Collected data:

----

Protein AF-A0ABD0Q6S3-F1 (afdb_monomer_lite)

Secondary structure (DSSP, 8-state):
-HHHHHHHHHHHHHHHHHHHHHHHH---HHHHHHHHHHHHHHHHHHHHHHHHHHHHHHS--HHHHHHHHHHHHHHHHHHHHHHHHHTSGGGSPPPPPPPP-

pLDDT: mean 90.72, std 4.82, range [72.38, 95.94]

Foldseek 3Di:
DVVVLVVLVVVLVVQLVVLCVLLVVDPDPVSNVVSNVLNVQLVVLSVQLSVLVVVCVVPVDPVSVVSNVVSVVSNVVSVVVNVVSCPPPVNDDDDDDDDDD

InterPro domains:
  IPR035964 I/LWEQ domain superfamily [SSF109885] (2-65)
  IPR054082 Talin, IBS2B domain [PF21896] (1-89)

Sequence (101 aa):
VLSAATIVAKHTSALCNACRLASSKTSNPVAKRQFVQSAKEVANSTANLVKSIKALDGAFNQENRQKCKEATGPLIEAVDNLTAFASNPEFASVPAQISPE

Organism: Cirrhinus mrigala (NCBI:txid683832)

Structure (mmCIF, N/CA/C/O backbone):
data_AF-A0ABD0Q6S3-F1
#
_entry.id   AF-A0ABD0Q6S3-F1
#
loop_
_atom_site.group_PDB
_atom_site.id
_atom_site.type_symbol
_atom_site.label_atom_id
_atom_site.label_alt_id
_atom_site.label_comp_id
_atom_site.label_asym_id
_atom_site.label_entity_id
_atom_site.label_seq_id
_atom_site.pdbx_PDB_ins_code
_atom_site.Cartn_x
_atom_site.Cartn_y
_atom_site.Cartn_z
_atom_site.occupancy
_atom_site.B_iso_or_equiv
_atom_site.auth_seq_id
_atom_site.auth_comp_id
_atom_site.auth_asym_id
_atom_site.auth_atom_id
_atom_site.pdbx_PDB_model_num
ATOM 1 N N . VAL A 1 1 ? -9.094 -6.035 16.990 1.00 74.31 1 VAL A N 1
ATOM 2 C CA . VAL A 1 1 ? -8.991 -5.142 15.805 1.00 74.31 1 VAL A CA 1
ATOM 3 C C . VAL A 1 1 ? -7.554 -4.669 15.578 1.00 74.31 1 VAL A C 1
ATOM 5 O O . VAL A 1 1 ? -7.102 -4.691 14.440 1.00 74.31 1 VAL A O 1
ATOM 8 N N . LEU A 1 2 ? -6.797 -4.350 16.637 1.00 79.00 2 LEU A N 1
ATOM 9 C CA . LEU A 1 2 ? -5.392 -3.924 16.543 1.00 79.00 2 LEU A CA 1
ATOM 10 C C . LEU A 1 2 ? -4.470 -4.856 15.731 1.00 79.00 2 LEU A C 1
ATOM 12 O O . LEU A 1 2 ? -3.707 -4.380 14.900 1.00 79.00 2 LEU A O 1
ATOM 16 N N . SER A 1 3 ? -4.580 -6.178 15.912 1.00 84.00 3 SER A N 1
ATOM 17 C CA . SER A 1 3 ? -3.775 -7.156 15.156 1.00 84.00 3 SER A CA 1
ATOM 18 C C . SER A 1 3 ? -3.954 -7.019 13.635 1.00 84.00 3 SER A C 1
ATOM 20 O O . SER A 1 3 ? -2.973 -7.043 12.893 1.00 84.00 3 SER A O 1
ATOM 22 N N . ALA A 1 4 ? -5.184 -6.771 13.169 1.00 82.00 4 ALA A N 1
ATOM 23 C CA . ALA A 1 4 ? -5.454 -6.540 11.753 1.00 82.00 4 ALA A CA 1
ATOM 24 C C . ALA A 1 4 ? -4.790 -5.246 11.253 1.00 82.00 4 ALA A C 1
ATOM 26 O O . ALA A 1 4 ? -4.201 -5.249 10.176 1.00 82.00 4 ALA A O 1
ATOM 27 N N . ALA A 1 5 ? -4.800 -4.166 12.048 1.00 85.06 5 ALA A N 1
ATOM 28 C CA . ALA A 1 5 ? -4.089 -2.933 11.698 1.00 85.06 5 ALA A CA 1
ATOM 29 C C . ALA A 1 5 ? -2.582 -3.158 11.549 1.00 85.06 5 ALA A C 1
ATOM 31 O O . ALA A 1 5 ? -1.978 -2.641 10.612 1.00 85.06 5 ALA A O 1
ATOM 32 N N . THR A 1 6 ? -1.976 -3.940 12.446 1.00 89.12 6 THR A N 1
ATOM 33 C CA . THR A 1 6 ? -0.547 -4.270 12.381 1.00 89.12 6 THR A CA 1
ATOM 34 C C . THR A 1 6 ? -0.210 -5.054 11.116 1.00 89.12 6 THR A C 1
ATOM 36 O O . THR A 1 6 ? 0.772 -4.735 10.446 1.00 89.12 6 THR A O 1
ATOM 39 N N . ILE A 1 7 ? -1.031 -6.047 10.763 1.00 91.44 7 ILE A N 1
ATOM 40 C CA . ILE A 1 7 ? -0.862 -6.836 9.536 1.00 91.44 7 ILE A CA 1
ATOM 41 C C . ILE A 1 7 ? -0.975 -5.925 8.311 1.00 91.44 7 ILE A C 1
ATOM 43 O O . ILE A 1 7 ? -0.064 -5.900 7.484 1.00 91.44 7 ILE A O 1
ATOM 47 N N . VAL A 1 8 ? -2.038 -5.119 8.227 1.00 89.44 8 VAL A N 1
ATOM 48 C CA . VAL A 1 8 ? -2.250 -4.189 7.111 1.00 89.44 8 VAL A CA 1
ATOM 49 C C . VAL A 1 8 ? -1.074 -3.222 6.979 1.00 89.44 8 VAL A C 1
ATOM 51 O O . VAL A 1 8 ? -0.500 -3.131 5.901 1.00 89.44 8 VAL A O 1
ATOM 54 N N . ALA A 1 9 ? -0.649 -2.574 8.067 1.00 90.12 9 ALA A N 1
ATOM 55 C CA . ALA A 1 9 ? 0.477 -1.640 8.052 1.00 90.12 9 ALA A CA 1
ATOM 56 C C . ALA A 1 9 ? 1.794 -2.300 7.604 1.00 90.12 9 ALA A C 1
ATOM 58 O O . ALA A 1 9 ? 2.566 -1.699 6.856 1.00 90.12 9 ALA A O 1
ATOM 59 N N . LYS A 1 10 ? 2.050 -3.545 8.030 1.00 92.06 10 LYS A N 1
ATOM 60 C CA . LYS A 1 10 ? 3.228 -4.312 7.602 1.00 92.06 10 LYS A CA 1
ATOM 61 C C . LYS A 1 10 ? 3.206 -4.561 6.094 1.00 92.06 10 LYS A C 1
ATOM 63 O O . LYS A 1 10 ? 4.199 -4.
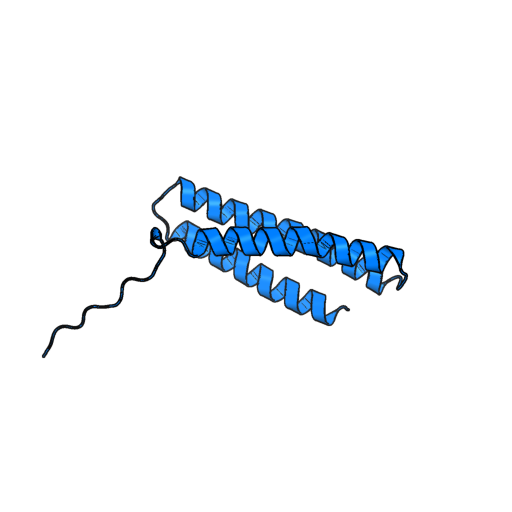294 5.417 1.00 92.06 10 LYS A O 1
ATOM 68 N N . HIS A 1 11 ? 2.093 -5.070 5.568 1.00 93.06 11 HIS A N 1
ATOM 69 C CA . HIS
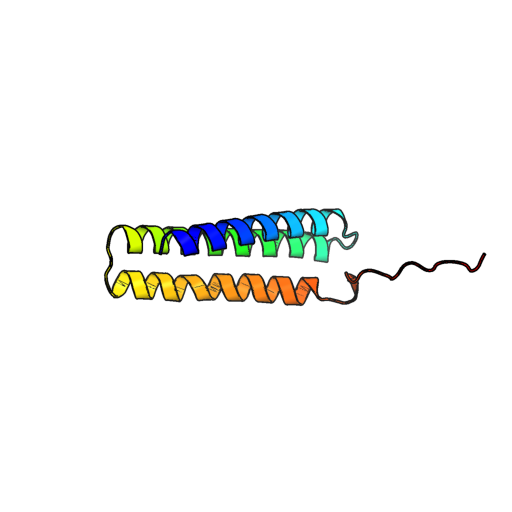 A 1 11 ? 1.986 -5.404 4.148 1.00 93.06 11 HIS A CA 1
ATOM 70 C C . HIS A 1 11 ? 2.004 -4.162 3.259 1.00 93.06 11 HIS A C 1
ATOM 72 O O . HIS A 1 11 ? 2.694 -4.157 2.244 1.00 93.06 11 HIS A O 1
ATOM 78 N N . THR A 1 12 ? 1.325 -3.085 3.649 1.00 92.69 12 THR A N 1
ATOM 79 C CA . THR A 1 12 ? 1.301 -1.851 2.855 1.00 92.69 12 THR A CA 1
ATOM 80 C C . THR A 1 12 ? 2.649 -1.138 2.875 1.00 92.69 12 THR A C 1
ATOM 82 O O . THR A 1 12 ? 3.076 -0.622 1.846 1.00 92.69 12 THR A O 1
ATOM 85 N N . SER A 1 13 ? 3.393 -1.191 3.986 1.00 92.88 13 SER A N 1
ATOM 86 C CA . SER A 1 13 ? 4.784 -0.722 4.020 1.00 92.88 13 SER A CA 1
ATOM 87 C C . SER A 1 13 ? 5.681 -1.515 3.061 1.00 92.88 13 SER A C 1
ATOM 89 O O . SER A 1 13 ? 6.455 -0.923 2.302 1.00 92.88 13 SER A O 1
ATOM 91 N N . ALA A 1 14 ? 5.543 -2.846 3.035 1.00 94.19 14 ALA A N 1
ATOM 92 C CA . ALA A 1 14 ? 6.265 -3.695 2.088 1.00 94.19 14 ALA A CA 1
ATOM 93 C C . ALA A 1 14 ? 5.904 -3.364 0.629 1.00 94.19 14 ALA A C 1
ATOM 95 O O . ALA A 1 14 ? 6.798 -3.241 -0.207 1.00 94.19 14 ALA A O 1
ATOM 96 N N . LEU A 1 15 ? 4.620 -3.138 0.342 1.00 93.00 15 LEU A N 1
ATOM 97 C CA . LEU A 1 15 ? 4.117 -2.754 -0.977 1.00 93.00 15 LEU A CA 1
ATOM 98 C C . LEU A 1 15 ? 4.695 -1.405 -1.439 1.00 93.00 15 LEU A C 1
ATOM 100 O O . LEU A 1 15 ? 5.220 -1.302 -2.544 1.00 93.00 15 LEU A O 1
ATOM 104 N N . CYS A 1 16 ? 4.700 -0.384 -0.576 1.00 93.56 16 CYS A N 1
ATOM 105 C CA . CYS A 1 16 ? 5.302 0.917 -0.883 1.00 93.56 16 CYS A CA 1
ATOM 106 C C . CYS A 1 16 ? 6.806 0.808 -1.177 1.00 93.56 16 CYS A C 1
ATOM 108 O O . CYS A 1 16 ? 7.311 1.452 -2.101 1.00 93.56 16 CYS A O 1
ATOM 110 N N . ASN A 1 17 ? 7.526 -0.028 -0.423 1.00 93.81 17 ASN A N 1
ATOM 111 C CA . ASN A 1 17 ? 8.939 -0.304 -0.684 1.00 93.81 17 ASN A CA 1
ATOM 112 C C . ASN A 1 17 ? 9.143 -1.026 -2.023 1.00 93.81 17 ASN A C 1
ATOM 114 O O . ASN A 1 17 ? 10.053 -0.661 -2.771 1.00 93.81 17 ASN A O 1
ATOM 118 N N . ALA A 1 18 ? 8.285 -1.995 -2.353 1.00 93.25 18 ALA A N 1
ATOM 119 C CA . ALA A 1 18 ? 8.308 -2.681 -3.641 1.00 93.25 18 ALA A CA 1
ATOM 120 C C . ALA A 1 18 ? 8.061 -1.706 -4.803 1.00 93.25 18 ALA A C 1
ATOM 122 O O . ALA A 1 18 ? 8.839 -1.695 -5.755 1.00 93.25 18 ALA A O 1
ATOM 123 N N . CYS A 1 19 ? 7.078 -0.806 -4.694 1.00 93.00 19 CYS A N 1
ATOM 124 C CA . CYS A 1 19 ? 6.841 0.251 -5.682 1.00 93.00 19 CYS A CA 1
ATOM 125 C C . CYS A 1 19 ? 8.045 1.179 -5.847 1.00 93.00 19 CYS A C 1
ATOM 127 O O . CYS A 1 19 ? 8.382 1.569 -6.964 1.00 93.00 19 CYS A O 1
ATOM 129 N N . ARG A 1 20 ? 8.722 1.532 -4.746 1.00 92.00 20 ARG A N 1
ATOM 130 C CA . ARG A 1 20 ? 9.942 2.347 -4.801 1.00 92.00 20 ARG A CA 1
ATOM 131 C C . ARG A 1 20 ? 11.050 1.633 -5.573 1.00 92.00 20 ARG A C 1
ATOM 133 O O . ARG A 1 20 ? 11.706 2.254 -6.409 1.00 92.00 20 ARG A O 1
ATOM 140 N N . LEU A 1 21 ? 11.239 0.339 -5.318 1.00 92.31 21 LEU A N 1
ATOM 141 C CA . LEU A 1 21 ? 12.210 -0.477 -6.041 1.00 92.31 21 LEU A CA 1
ATOM 142 C C . LEU A 1 21 ? 11.835 -0.588 -7.526 1.00 92.31 21 LEU A C 1
ATOM 144 O O . LEU A 1 21 ? 12.664 -0.264 -8.373 1.00 92.31 21 LEU A O 1
ATOM 148 N N . ALA A 1 22 ? 10.588 -0.944 -7.841 1.00 90.31 22 ALA A N 1
ATOM 149 C CA . ALA A 1 22 ? 10.079 -1.029 -9.209 1.00 90.31 22 ALA A CA 1
ATOM 150 C C . ALA A 1 22 ? 10.267 0.293 -9.970 1.00 90.31 22 ALA A C 1
ATOM 152 O O . ALA A 1 22 ? 10.839 0.309 -11.058 1.00 90.31 22 ALA A O 1
ATOM 153 N N . SER A 1 23 ? 9.920 1.424 -9.349 1.00 91.12 23 SER A N 1
ATOM 154 C CA . SER A 1 23 ? 10.131 2.772 -9.889 1.00 91.12 23 SER A CA 1
ATOM 155 C C . SER A 1 23 ? 11.606 3.056 -10.222 1.00 91.12 23 SER A C 1
ATOM 157 O O . SER A 1 23 ? 11.906 3.684 -11.234 1.00 91.12 23 SER A O 1
ATOM 159 N N . SER A 1 24 ? 12.550 2.568 -9.409 1.00 91.00 24 SER A N 1
ATOM 160 C CA . SER A 1 24 ? 13.991 2.734 -9.671 1.00 91.00 24 SER A CA 1
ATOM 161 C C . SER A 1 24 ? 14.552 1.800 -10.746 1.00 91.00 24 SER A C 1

----

● TRY IT:
Above are entries with pictures among them. Write out exactly the lines from the one containing "ATOM 60 C CA" through the one containing "ATOM 87 C C", ends included, and leave those pictures out.

● FINISHED TASK:
ATOM 60 C CA . LYS A 1 10 ? 3.228 -4.312 7.602 1.00 92.06 10 LYS A CA 1
ATOM 61 C C . LYS A 1 10 ? 3.206 -4.561 6.094 1.00 92.06 10 LYS A C 1
ATOM 63 O O . LYS A 1 10 ? 4.199 -4.
294 5.417 1.00 92.06 10 LYS A O 1
ATOM 68 N N . HIS A 1 11 ? 2.093 -5.070 5.568 1.00 93.06 11 HIS A N 1
ATOM 69 C CA . HIS
 A 1 11 ? 1.986 -5.404 4.148 1.00 93.06 11 HIS A CA 1
ATOM 70 C C . HIS A 1 11 ? 2.004 -4.162 3.259 1.00 93.06 11 HIS A C 1
ATOM 72 O O . HIS A 1 11 ? 2.694 -4.157 2.244 1.00 93.06 11 HIS A O 1
ATOM 78 N N . THR A 1 12 ? 1.325 -3.085 3.649 1.00 92.69 12 THR A N 1
ATOM 79 C CA . THR A 1 12 ? 1.301 -1.851 2.855 1.00 92.69 12 THR A CA 1
ATOM 80 C C . THR A 1 12 ? 2.649 -1.138 2.875 1.00 92.69 12 THR A C 1
ATOM 82 O O . THR A 1 12 ? 3.076 -0.622 1.846 1.00 92.69 12 THR A O 1
ATOM 85 N N . SER A 1 13 ? 3.393 -1.191 3.986 1.00 92.88 13 SER A N 1
ATOM 86 C CA . SER A 1 13 ? 4.784 -0.722 4.020 1.00 92.88 13 SER A CA 1
ATOM 87 C C . SER A 1 13 ? 5.681 -1.515 3.061 1.00 92.88 13 SER A C 1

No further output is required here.